Member of the British Columbia Legislative Assembly for Okanagan-Vernon Okanagan North (1986–1991)
- In office October 22, 1986 – May 28, 1996
- Preceded by: Lyle MacWilliam
- Succeeded by: April Sanders

Personal details
- Born: July 20, 1929 Domremy, Saskatchewan
- Died: April 23, 2018 (aged 88) Vernon, British Columbia
- Party: Reform Party (1994–1996) Social Credit (1991–1994)
- Occupation: Automobile Dealer

= Lyall Hanson =

Canadian politician

Lyall Franklin Hanson (July 20, 1929 – April 23, 2018) was a political figure in British Columbia. He represented Okanagan North from 1986 to 1991 and Okanagan-Vernon from 1991 to 1996 in the Legislative Assembly of British Columbia as a Social Credit then Reform Party member.
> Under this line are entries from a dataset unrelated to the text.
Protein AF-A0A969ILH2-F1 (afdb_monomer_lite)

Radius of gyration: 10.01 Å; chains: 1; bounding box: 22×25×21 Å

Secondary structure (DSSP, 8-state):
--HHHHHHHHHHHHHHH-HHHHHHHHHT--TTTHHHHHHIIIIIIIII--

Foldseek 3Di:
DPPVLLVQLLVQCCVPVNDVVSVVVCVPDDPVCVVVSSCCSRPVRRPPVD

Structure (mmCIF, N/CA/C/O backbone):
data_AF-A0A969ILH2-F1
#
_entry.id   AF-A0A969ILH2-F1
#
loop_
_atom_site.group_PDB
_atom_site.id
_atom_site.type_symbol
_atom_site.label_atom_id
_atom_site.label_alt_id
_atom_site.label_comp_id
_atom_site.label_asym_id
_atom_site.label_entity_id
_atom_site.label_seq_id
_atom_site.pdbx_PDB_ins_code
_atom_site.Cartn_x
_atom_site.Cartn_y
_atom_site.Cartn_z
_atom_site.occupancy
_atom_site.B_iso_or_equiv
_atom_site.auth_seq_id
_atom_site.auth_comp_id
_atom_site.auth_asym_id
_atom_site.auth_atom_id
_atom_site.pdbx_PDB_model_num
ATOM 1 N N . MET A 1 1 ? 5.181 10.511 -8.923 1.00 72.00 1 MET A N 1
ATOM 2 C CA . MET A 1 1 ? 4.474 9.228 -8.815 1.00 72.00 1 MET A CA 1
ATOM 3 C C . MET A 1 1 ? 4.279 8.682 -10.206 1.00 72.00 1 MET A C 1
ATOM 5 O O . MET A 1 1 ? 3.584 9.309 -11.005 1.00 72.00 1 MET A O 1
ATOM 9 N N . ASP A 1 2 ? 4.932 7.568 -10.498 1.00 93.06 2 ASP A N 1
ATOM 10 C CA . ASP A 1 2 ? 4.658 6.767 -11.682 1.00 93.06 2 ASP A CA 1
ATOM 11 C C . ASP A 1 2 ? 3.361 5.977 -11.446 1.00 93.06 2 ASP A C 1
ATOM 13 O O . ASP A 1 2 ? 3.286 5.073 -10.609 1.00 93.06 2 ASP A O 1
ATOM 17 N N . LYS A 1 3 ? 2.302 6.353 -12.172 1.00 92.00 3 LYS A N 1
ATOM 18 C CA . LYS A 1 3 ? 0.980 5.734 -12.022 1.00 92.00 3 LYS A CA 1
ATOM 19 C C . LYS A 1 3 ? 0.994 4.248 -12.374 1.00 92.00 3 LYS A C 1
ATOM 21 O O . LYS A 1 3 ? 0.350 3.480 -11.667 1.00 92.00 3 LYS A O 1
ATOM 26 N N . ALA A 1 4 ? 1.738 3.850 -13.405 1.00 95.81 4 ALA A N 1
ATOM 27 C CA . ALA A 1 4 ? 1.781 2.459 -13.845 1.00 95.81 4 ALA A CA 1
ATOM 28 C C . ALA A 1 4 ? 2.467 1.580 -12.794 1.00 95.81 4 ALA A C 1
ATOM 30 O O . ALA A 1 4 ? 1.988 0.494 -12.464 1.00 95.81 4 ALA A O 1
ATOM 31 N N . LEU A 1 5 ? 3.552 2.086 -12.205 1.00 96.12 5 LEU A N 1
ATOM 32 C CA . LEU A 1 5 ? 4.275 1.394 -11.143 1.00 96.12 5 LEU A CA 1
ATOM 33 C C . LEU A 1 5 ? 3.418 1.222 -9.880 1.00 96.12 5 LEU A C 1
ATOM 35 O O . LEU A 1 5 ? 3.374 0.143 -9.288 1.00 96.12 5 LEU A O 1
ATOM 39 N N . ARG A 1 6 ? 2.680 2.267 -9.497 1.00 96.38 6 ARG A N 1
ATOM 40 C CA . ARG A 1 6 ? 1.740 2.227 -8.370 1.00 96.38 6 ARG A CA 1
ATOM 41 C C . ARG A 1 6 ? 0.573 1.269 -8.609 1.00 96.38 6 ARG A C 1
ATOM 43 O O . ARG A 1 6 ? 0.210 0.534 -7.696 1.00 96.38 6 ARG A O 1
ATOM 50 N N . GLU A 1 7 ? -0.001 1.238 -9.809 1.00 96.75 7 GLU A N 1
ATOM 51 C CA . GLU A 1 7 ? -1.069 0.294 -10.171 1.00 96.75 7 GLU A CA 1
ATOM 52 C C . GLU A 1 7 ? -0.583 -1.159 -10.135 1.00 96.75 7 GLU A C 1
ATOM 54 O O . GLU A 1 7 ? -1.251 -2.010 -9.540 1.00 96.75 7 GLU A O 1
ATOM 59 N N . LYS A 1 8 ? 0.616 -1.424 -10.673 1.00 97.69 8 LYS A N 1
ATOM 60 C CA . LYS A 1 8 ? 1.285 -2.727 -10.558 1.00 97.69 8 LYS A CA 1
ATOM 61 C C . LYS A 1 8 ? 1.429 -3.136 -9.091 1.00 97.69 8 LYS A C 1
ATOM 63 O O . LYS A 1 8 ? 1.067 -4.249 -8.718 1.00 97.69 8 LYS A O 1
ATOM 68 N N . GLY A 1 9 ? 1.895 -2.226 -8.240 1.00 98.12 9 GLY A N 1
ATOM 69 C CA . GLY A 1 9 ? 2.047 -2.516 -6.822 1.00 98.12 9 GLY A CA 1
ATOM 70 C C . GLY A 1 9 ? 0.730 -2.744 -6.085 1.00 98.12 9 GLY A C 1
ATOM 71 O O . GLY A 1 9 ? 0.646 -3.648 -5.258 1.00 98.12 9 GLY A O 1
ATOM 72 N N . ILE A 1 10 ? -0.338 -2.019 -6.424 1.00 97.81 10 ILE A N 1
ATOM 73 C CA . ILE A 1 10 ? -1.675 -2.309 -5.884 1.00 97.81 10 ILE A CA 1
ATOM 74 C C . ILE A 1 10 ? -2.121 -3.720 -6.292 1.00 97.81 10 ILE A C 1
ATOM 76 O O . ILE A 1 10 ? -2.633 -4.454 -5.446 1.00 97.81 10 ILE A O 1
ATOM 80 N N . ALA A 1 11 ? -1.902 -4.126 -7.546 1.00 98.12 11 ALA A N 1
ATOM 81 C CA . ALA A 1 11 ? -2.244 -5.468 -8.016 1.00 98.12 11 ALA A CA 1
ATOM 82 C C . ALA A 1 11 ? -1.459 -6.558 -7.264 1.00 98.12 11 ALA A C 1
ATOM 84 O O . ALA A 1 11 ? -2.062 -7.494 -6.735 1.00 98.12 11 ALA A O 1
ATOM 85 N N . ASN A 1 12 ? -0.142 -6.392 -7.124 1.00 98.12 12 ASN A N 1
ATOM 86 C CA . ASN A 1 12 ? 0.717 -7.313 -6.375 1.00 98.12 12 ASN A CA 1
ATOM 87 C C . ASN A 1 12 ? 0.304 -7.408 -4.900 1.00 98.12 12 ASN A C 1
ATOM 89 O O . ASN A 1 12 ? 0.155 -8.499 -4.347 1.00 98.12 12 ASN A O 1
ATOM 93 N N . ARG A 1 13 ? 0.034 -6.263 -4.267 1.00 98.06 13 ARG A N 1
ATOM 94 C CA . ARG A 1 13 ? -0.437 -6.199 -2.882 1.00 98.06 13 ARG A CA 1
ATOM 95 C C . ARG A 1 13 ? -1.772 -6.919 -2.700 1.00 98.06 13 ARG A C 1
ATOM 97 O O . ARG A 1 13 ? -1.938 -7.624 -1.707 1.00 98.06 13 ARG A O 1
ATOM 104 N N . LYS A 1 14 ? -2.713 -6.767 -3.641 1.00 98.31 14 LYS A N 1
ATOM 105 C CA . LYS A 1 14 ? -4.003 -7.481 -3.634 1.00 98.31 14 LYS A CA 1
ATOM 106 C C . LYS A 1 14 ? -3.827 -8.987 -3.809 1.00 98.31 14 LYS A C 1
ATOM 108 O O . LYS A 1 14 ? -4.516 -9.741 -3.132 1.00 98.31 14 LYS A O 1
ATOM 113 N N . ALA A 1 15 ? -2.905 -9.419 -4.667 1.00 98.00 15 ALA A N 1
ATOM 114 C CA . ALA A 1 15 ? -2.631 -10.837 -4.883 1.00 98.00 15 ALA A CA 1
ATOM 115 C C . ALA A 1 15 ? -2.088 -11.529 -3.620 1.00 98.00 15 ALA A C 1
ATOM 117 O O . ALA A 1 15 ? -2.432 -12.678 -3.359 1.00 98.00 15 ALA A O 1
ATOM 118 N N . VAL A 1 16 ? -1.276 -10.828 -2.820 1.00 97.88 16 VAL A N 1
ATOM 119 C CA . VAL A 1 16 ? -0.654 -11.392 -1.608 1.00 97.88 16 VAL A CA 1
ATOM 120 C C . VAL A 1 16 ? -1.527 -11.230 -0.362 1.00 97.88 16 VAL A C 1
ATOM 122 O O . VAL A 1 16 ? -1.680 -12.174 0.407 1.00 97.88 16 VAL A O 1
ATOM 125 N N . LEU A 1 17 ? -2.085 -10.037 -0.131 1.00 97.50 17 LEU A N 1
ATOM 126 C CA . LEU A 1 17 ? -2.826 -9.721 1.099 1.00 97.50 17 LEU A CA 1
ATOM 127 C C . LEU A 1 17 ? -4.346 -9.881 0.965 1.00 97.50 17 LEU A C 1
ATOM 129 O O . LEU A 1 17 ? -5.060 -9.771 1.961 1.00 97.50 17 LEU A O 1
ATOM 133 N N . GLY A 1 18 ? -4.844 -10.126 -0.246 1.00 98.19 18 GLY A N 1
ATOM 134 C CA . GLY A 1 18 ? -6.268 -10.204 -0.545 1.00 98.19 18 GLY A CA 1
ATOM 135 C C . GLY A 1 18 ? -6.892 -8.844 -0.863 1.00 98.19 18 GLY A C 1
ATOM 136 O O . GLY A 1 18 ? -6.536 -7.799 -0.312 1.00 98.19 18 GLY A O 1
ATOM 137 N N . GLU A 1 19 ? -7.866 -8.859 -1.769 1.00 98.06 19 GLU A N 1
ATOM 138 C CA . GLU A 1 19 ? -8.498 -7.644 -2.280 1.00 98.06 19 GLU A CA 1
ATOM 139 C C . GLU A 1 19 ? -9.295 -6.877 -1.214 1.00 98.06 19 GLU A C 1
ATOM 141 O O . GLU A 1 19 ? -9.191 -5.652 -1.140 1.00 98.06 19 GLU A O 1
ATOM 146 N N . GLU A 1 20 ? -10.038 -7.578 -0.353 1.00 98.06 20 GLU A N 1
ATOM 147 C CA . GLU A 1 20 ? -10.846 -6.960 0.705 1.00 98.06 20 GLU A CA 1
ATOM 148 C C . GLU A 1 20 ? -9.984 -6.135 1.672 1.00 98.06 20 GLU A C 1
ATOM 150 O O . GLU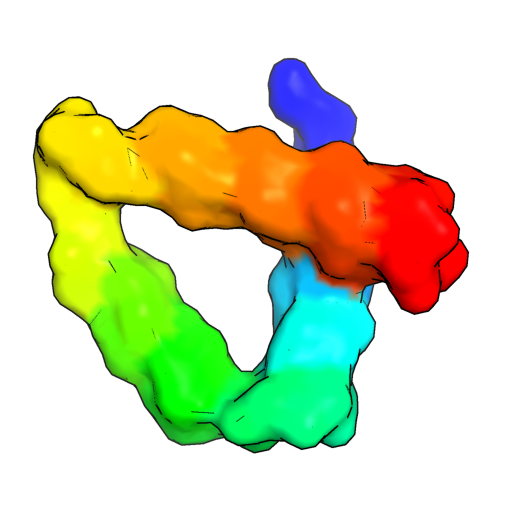 A 1 20 ? -10.296 -4.978 1.966 1.00 98.06 20 GLU A O 1
ATOM 155 N N . TYR A 1 21 ? -8.852 -6.696 2.106 1.00 97.00 21 TYR A N 1
ATOM 156 C CA . TYR A 1 21 ? -7.922 -6.024 3.010 1.00 97.00 21 TYR A CA 1
ATOM 157 C C . TYR A 1 21 ? -7.345 -4.750 2.386 1.00 97.00 21 TYR A C 1
ATOM 159 O O . TYR A 1 21 ? -7.336 -3.688 3.013 1.00 97.00 21 TYR A O 1
ATOM 167 N N . VAL A 1 22 ? -6.883 -4.839 1.137 1.00 97.44 22 VAL A N 1
ATOM 168 C CA . VAL A 1 22 ? -6.264 -3.700 0.447 1.00 97.44 22 VAL A CA 1
ATOM 169 C C . VAL A 1 22 ? -7.290 -2.609 0.164 1.00 97.44 22 VAL A C 1
ATOM 171 O O . VAL A 1 22 ? -7.003 -1.437 0.401 1.00 97.44 22 VAL A O 1
ATOM 174 N N . ASN A 1 23 ? -8.497 -2.973 -0.273 1.00 97.12 23 ASN A N 1
ATOM 175 C CA . ASN A 1 23 ? -9.569 -2.008 -0.503 1.00 97.12 23 ASN A CA 1
ATOM 176 C C . ASN A 1 23 ? -9.962 -1.296 0.801 1.00 97.12 23 ASN A C 1
ATOM 178 O O . ASN A 1 23 ? -10.114 -0.076 0.796 1.00 97.12 23 ASN A O 1
ATOM 182 N N . LYS A 1 24 ? -10.044 -2.016 1.930 1.00 97.12 24 LYS A N 1
ATOM 183 C CA . LYS A 1 24 ? -10.294 -1.409 3.247 1.00 97.12 24 LYS A CA 1
ATOM 184 C C . LYS A 1 24 ? -9.188 -0.430 3.644 1.00 97.12 24 LYS A C 1
ATOM 186 O O . LYS A 1 24 ? -9.499 0.679 4.065 1.00 97.12 24 LYS A O 1
ATOM 191 N N . ALA A 1 25 ? -7.920 -0.812 3.478 1.00 95.38 25 ALA A N 1
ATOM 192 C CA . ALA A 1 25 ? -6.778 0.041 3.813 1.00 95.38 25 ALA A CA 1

He was born in Domremy, Saskatchewan, the son of John Engmond Hanson and Katherine Gertrude Ruep. In 1951 he married Betty Jane Fountain. They had 5 children, Nancy, Gordon, John, Jeanne and Cathy. In 1984, Hanson married Nancy McGaw. He was a car dealer in Vernon and Vancouver in British Columbia. He served as mayor of Vernon before entering provincial politics. Hanson served in the provincial cabinet as Minister of Labour and Consumer Services from 1986 to 1989 and as Minister of Municipal Affairs from 1989 to 1991. He was named interim leader for the Social Credit party in 1994 but soon after joined the Reform Party. He died in Vernon, British Columbia in 2018 at the age of 88.